Simultaneous detection of two distinct cell populations using the automated RNAscope ISH duplex assay. The RNAscope automated duplex assay was performed using the Leica BOND RX platform on FFPE sections of human tumors from multiple tissues. KRT19 was detected using DAB (brown) chromogen and PECAM1 was detected using fast red (red) chromogen in breast, cervix, colon, esophagus, kidney, lung, ovary, stomach, and tonsil. Images are shown at 20× magnification.

Figure 5

The automated RNAscope ISH assay performs consistently and reproducibly. (A) Three different lots of automated RNAscope assay reagents were generated for the Leica BOND RX automated platform and tested on FFPE sections of HeLa cells with either dapB or Hs‐TBP probe. (B) The average TBP signal per cell, indicating the average number of dots per cell, was quantified for every lot tested on the Leica BOND RX automated platform.
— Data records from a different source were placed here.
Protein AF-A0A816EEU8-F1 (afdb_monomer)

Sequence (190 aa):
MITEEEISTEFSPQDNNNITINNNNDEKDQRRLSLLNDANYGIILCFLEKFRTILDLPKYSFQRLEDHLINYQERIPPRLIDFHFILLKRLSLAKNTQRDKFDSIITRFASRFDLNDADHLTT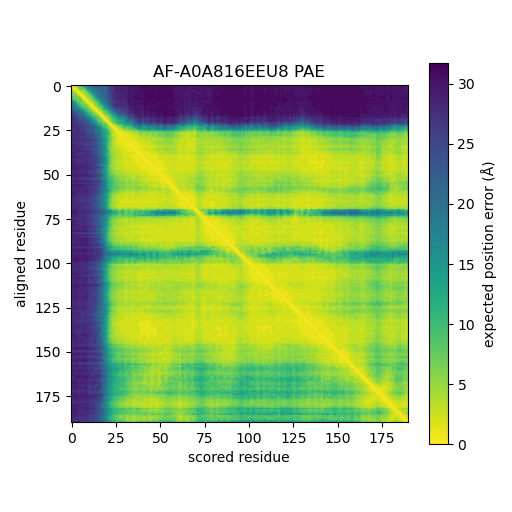TGYLQAEINVKIRILKNLLESHFDLNQTFTKTLADKSAREIKSIALGRDRFGVSYWLFVDTNCFVRL

Foldseek 3Di:
DDDDDDDDDDDDDDDPPDPDPPPVVVLLVVLLVVLLPDVLNVLVLLLCVQCCVVLVQDDDWPVNVSCQLRDLDPDRPVVVLVRLLSLCVLLVQCVPPDSVCSLVSLLVQLCVPDPVLSVQCVVQNSSRDRSVSVSVSSSVSSVVCCPRRPSSVVVVVPDDPVSRDQDFPDADPVRDTHHWRATPVRDIRD

InterPro domains:
  IPR028938 Remodeling and spacing factor 1-like [PTHR14296] (32-190)

Radius of gyration: 24.95 Å; Cα contacts (8 Å, |Δi|>4): 145; chains: 1; bounding box: 110×29×47 Å

Nearest PDB structures (foldseek):
  6dfk-assembly2_L  TM=2.050E-01  e=3.075E+00  Plasmodium falciparum 3D7

Solvent-accessible surface area (backbone atoms only — not comparable to full-atom values): 11776 Å² total; per-residue (Å²): 136,86,92,84,84,89,85,89,82,91,80,80,91,84,82,92,80,89,87,73,75,63,65,66,54,53,55,52,50,52,50,51,52,52,49,70,70,32,68,54,45,55,53,42,51,56,47,53,73,68,42,26,74,80,64,70,52,78,94,73,53,60,69,61,51,51,49,61,59,68,55,80,56,102,57,70,52,67,68,60,53,51,54,52,48,54,54,34,34,65,55,62,76,39,76,87,62,62,78,92,48,47,54,64,53,51,29,61,53,31,50,76,79,36,58,68,57,16,52,50,30,72,74,54,30,69,68,68,44,55,59,68,54,56,40,50,47,52,35,52,57,58,55,46,38,66,77,61,19,64,71,54,38,52,62,51,71,78,49,55,70,75,73,71,50,84,75,59,75,46,61,53,99,86,66,54,70,40,49,75,48,73,38,95,85,70,50,76,49,108

Organism: NCBI:txid433720

Mean predicted aligned error: 9.6 Å

Secondary structure (DSSP, 8-state):
-----------------SSSSHHHHHHHHHHHHHHHH-HHHHHHHHHHHHHTTTTT-----HHHHHHHHH---SS--HHHHHHHHHHHHHTTSSTT--GGGHHHHHHHHHTTT-HHHHHHHHHHHHHHS-HHHHHHHHHHHHHHHHHH-HHHHHHHHTS-HHHHSPPPSEE-TT--EE--EE-TT--EE-

pLDDT: mean 83.69, std 16.94, range [29.53, 96.81]

Structure (mmCIF, N/CA/C/O backbone):
data_AF-A0A816EEU8-F1
#
_entry.id   AF-A0A816EEU8-F1
#
loop_
_atom_site.group_PDB
_atom_site.id
_atom_site.type_symbol
_atom_site.label_atom_id
_atom_site.label_alt_id
_atom_site.label_comp_id
_atom_site.label_asym_id
_atom_site.label_entity_id
_atom_site.label_seq_id
_atom_site.pdbx_PDB_ins_code
_atom_site.Cartn_x
_atom_site.Cartn_y
_atom_site.Cartn_z
_atom_site.occupancy
_atom_site.B_iso_or_equiv
_atom_site.auth_seq_id
_atom_site.auth_comp_id
_atom_site.auth_asym_id
_atom_site.auth_atom_id
_atom_site.pdbx_PDB_model_num
ATOM 1 N N . MET A 1 1 ? -90.067 9.837 12.552 1.00 34.84 1 MET A N 1
ATOM 2 C CA . MET A 1 1 ? -90.304 8.410 12.828 1.00 34.84 1 MET A CA 1
ATOM 3 C C . MET A 1 1 ? -89.026 7.684 12.413 1.00 34.84 1 MET A C 1
ATOM 5 O O . MET A 1 1 ? -88.821 7.582 11.217 1.00 34.84 1 MET A O 1
ATOM 9 N N . ILE A 1 2 ? -88.194 7.312 13.412 1.00 35.53 2 ILE A N 1
ATOM 10 C CA . ILE A 1 2 ? -87.097 6.297 13.419 1.00 35.53 2 ILE A CA 1
ATOM 11 C C . ILE A 1 2 ? -85.857 6.647 12.543 1.00 35.53 2 ILE A C 1
ATOM 13 O O . ILE A 1 2 ? -85.990 6.669 11.329 1.00 35.53 2 ILE A O 1
ATOM 17 N N . THR A 1 3 ? -84.742 7.226 13.038 1.00 41.31 3 THR A N 1
ATOM 18 C CA . THR A 1 3 ? -83.569 6.754 13.851 1.00 41.31 3 THR A CA 1
ATOM 19 C C . THR A 1 3 ? -82.636 5.736 13.184 1.00 41.31 3 THR A C 1
ATOM 21 O O . THR A 1 3 ? -83.101 4.649 12.881 1.00 41.31 3 THR A O 1
ATOM 24 N N . GLU A 1 4 ? -81.340 6.078 13.091 1.00 36.84 4 GLU A N 1
ATOM 25 C CA . GLU A 1 4 ? -80.133 5.209 13.097 1.00 36.84 4 GLU A CA 1
ATOM 26 C C . GLU A 1 4 ? -78.914 6.163 13.240 1.00 36.84 4 GLU A C 1
ATOM 28 O O . GLU A 1 4 ? -78.708 7.017 12.382 1.00 36.84 4 GLU A O 1
ATOM 33 N N . GLU A 1 5 ? -78.401 6.423 14.448 1.00 37.78 5 GLU A N 1
ATOM 34 C CA . GLU A 1 5 ? -77.335 5.729 15.211 1.00 37.78 5 GLU A CA 1
ATOM 35 C C . GLU A 1 5 ? -75.900 5.854 14.648 1.00 37.78 5 GLU A C 1
ATOM 37 O O . GLU A 1 5 ? -75.622 5.598 13.481 1.00 37.78 5 GLU A O 1
ATOM 42 N N . GLU A 1 6 ? -75.006 6.310 15.534 1.00 42.06 6 GLU A N 1
ATOM 43 C CA . GLU A 1 6 ? -73.567 6.554 15.373 1.00 42.06 6 GLU A CA 1
ATOM 44 C C . GLU A 1 6 ? -72.758 5.266 15.133 1.00 42.06 6 GLU A C 1
ATOM 46 O O . GLU A 1 6 ? -73.161 4.205 15.591 1.00 42.06 6 GLU A O 1
ATOM 51 N N . ILE A 1 7 ? -71.562 5.386 14.533 1.00 35.53 7 ILE A N 1
ATOM 52 C CA . ILE A 1 7 ? -70.296 4.801 15.033 1.00 35.53 7 ILE A CA 1
ATOM 53 C C . ILE A 1 7 ? -69.118 5.510 14.342 1.00 35.53 7 ILE A C 1
ATOM 55 O O . ILE A 1 7 ? -68.983 5.537 13.120 1.00 35.53 7 ILE A O 1
ATOM 59 N N . SER A 1 8 ? -68.254 6.086 15.169 1.00 38.91 8 SER A N 1
ATOM 60 C CA . SER A 1 8 ? -66.942 6.654 14.870 1.00 38.91 8 SER A CA 1
ATOM 61 C C . SER A 1 8 ? -65.874 5.558 14.802 1.00 38.91 8 SER A C 1
ATOM 63 O O . SER A 1 8 ? -65.833 4.689 15.671 1.00 38.91 8 SER A O 1
ATOM 65 N N . THR A 1 9 ? -64.935 5.625 13.851 1.00 32.19 9 THR A N 1
ATOM 66 C CA . THR A 1 9 ? -63.569 5.104 14.068 1.00 32.19 9 THR A CA 1
ATOM 67 C C . THR A 1 9 ? -62.560 5.753 13.118 1.00 32.19 9 THR A C 1
ATOM 69 O O . THR A 1 9 ? -62.764 5.820 11.909 1.00 32.19 9 THR A O 1
ATOM 72 N N . GLU A 1 10 ? -61.479 6.260 13.705 1.00 37.38 10 GLU A N 1
ATOM 73 C CA . GLU A 1 10 ? -60.307 6.866 13.072 1.00 37.38 10 GLU A CA 1
ATOM 74 C C . GLU A 1 10 ? -59.596 5.901 12.108 1.00 37.38 10 GLU A C 1
ATOM 76 O O . GLU A 1 10 ? -59.421 4.722 12.418 1.00 37.38 10 GLU A O 1
ATOM 81 N N . PHE A 1 11 ? -59.082 6.413 10.984 1.00 29.53 11 PHE A N 1
ATOM 82 C CA . PHE A 1 11 ? -58.001 5.747 10.254 1.00 29.53 11 PHE A CA 1
ATOM 83 C C . PHE A 1 11 ? -56.916 6.762 9.886 1.00 29.53 11 PHE A C 1
ATOM 85 O O . PHE A 1 11 ? -57.108 7.667 9.075 1.00 29.53 11 PHE A O 1
ATOM 92 N N . SER A 1 12 ? -55.785 6.619 10.568 1.00 31.69 12 SER A N 1
ATOM 93 C CA . SER A 1 12 ? -54.560 7.397 10.404 1.00 31.69 12 SER A CA 1
ATOM 94 C C . SER A 1 12 ? -53.861 7.039 9.083 1.00 31.69 12 SER A C 1
ATOM 96 O O . SER A 1 12 ? -53.808 5.853 8.750 1.00 31.69 12 SER A O 1
ATOM 98 N N . PRO A 1 13 ? -53.272 7.989 8.334 1.00 36.00 13 PRO A N 1
ATOM 99 C CA . PRO A 1 13 ? -52.391 7.649 7.228 1.00 36.00 13 PRO A CA 1
ATOM 100 C C . PRO A 1 13 ? -50.996 7.317 7.778 1.00 36.00 13 PRO A C 1
ATOM 102 O O . PRO A 1 13 ? -50.166 8.196 8.005 1.00 36.00 13 PRO A O 1
ATOM 105 N N . GLN A 1 14 ? -50.737 6.029 8.001 1.00 43.41 14 GLN A N 1
ATOM 106 C CA . GLN A 1 14 ? -49.378 5.493 8.003 1.00 43.41 14 GLN A CA 1
ATOM 107 C C . GLN A 1 14 ? -49.016 5.161 6.557 1.00 43.41 14 GLN A C 1
ATOM 109 O O . GLN A 1 14 ? -49.711 4.364 5.943 1.00 43.41 14 GLN A O 1
ATOM 114 N N . ASP A 1 15 ? -47.980 5.815 6.028 1.00 35.22 15 ASP A N 1
ATOM 115 C CA . ASP A 1 15 ? -46.942 5.198 5.185 1.00 35.22 15 ASP A CA 1
ATOM 116 C C . ASP A 1 15 ? -45.857 6.242 4.875 1.00 35.22 15 ASP A C 1
ATOM 118 O O . ASP A 1 15 ? -45.647 6.692 3.750 1.00 35.22 15 ASP A O 1
ATOM 122 N N . ASN A 1 16 ? -45.145 6.648 5.929 1.00 43.22 16 ASN A N 1
ATOM 123 C CA . ASN A 1 16 ? -43.887 7.383 5.829 1.00 43.22 16 ASN A CA 1
ATOM 124 C C . ASN A 1 16 ? -42.737 6.370 5.908 1.00 43.22 16 ASN A C 1
ATOM 126 O O . ASN A 1 16 ? -42.118 6.202 6.950 1.00 43.22 16 ASN A O 1
ATOM 130 N N . ASN A 1 17 ? -42.466 5.660 4.816 1.00 47.38 17 ASN A N 1
ATOM 131 C CA . ASN A 1 17 ? -41.278 4.815 4.693 1.00 47.38 17 ASN A CA 1
ATOM 132 C C . ASN A 1 17 ? -40.818 4.820 3.238 1.00 47.38 17 ASN A C 1
ATOM 134 O O . ASN A 1 17 ? -41.269 3.972 2.481 1.00 47.38 17 ASN A O 1
ATOM 138 N N . ASN A 1 18 ? -39.970 5.785 2.845 1.00 48.00 18 ASN A N 1
ATOM 139 C CA . ASN A 1 18 ? -39.032 5.650 1.709 1.00 48.00 18 ASN A CA 1
ATOM 140 C C . ASN A 1 18 ? -38.071 6.849 1.520 1.00 48.00 18 ASN A C 1
ATOM 142 O O . ASN A 1 18 ? -37.819 7.273 0.397 1.00 48.00 18 ASN A O 1
ATOM 146 N N . ILE A 1 19 ? -37.481 7.408 2.588 1.00 43.41 19 ILE A N 1
ATOM 147 C CA . ILE A 1 19 ? -36.414 8.428 2.446 1.00 43.41 19 ILE A CA 1
ATOM 148 C C . ILE A 1 19 ? -35.339 8.242 3.529 1.00 43.41 19 ILE A C 1
ATOM 150 O O . ILE A 1 19 ? -35.184 9.061 4.428 1.00 43.41 19 ILE A O 1
ATOM 154 N N . THR A 1 20 ? -34.599 7.132 3.512 1.00 43.56 20 THR A N 1
ATOM 155 C CA . THR A 1 20 ? -33.379 7.004 4.352 1.00 43.56 20 THR A CA 1
ATOM 156 C C . THR A 1 20 ? -32.271 6.162 3.704 1.00 43.56 20 THR A C 1
ATOM 158 O O . THR A 1 20 ? -31.130 6.200 4.147 1.00 43.56 20 THR A O 1
ATOM 161 N N . ILE A 1 21 ? -32.545 5.448 2.607 1.00 49.25 21 ILE A N 1
ATOM 162 C CA . ILE A 1 21 ? -31.581 4.502 2.014 1.00 49.25 21 ILE A CA 1
ATOM 163 C C . ILE A 1 21 ? -30.596 5.180 1.032 1.00 49.25 21 ILE A C 1
ATOM 165 O O . ILE A 1 21 ? -29.512 4.651 0.802 1.00 49.25 21 ILE A O 1
ATOM 169 N N . ASN A 1 22 ? -30.900 6.376 0.511 1.00 54.47 22 ASN A N 1
ATOM 170 C CA . ASN A 1 22 ? -30.077 7.007 -0.537 1.00 54.47 22 ASN A CA 1
ATOM 171 C C . ASN A 1 22 ? -28.782 7.665 -0.017 1.00 54.47 22 ASN A C 1
ATOM 173 O O . ASN A 1 22 ? -27.733 7.504 -0.633 1.00 54.47 22 ASN A O 1
ATOM 177 N N . ASN A 1 23 ? -28.803 8.293 1.164 1.00 60.94 23 ASN A N 1
ATOM 178 C CA . ASN A 1 23 ? -27.672 9.110 1.636 1.00 60.94 23 ASN A CA 1
ATOM 179 C C . ASN A 1 23 ? -26.372 8.315 1.875 1.00 60.94 23 ASN A C 1
ATOM 181 O O . ASN A 1 23 ? -25.281 8.812 1.604 1.00 60.94 23 ASN A O 1
ATOM 185 N N . ASN A 1 24 ? -26.473 7.073 2.361 1.00 64.62 24 ASN A N 1
ATOM 186 C CA . ASN A 1 24 ? -25.295 6.267 2.707 1.00 64.62 24 ASN A CA 1
ATOM 187 C C . ASN A 1 24 ? -24.558 5.726 1.472 1.00 64.62 24 ASN A C 1
ATOM 189 O O . ASN A 1 24 ? -23.343 5.521 1.516 1.00 64.62 24 ASN A O 1
ATOM 193 N N . ASN A 1 25 ? -25.285 5.470 0.381 1.00 73.81 25 ASN A N 1
ATOM 194 C CA . ASN A 1 25 ? -24.682 5.005 -0.866 1.00 73.81 25 ASN A CA 1
ATOM 195 C C . ASN A 1 25 ? -23.964 6.159 -1.574 1.00 73.81 25 ASN A C 1
ATOM 197 O O . ASN A 1 25 ? -22.818 5.990 -1.986 1.00 73.81 25 ASN A O 1
ATOM 201 N N . ASP A 1 26 ? -24.573 7.346 -1.586 1.00 79.38 26 ASP A N 1
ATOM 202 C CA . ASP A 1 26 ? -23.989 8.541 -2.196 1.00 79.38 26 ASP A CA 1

Data are presented as mean + SEM; n = 3–8 replicates. (C) Three independent runs of the automated RNAscope assay were performed on FFPE sections of HeLa cells using either dapB or Hs‐TBP probes on the Leica BOND RX automated platform. (D) The average TBP signal per cell, indicating the average number of dots per cell, was quantified for every run performed on the Leica BOND RX automated platform. Data are presented as mean + SEM; n = 3–5 replicates. (A, C) Images are shown at 40× magnification.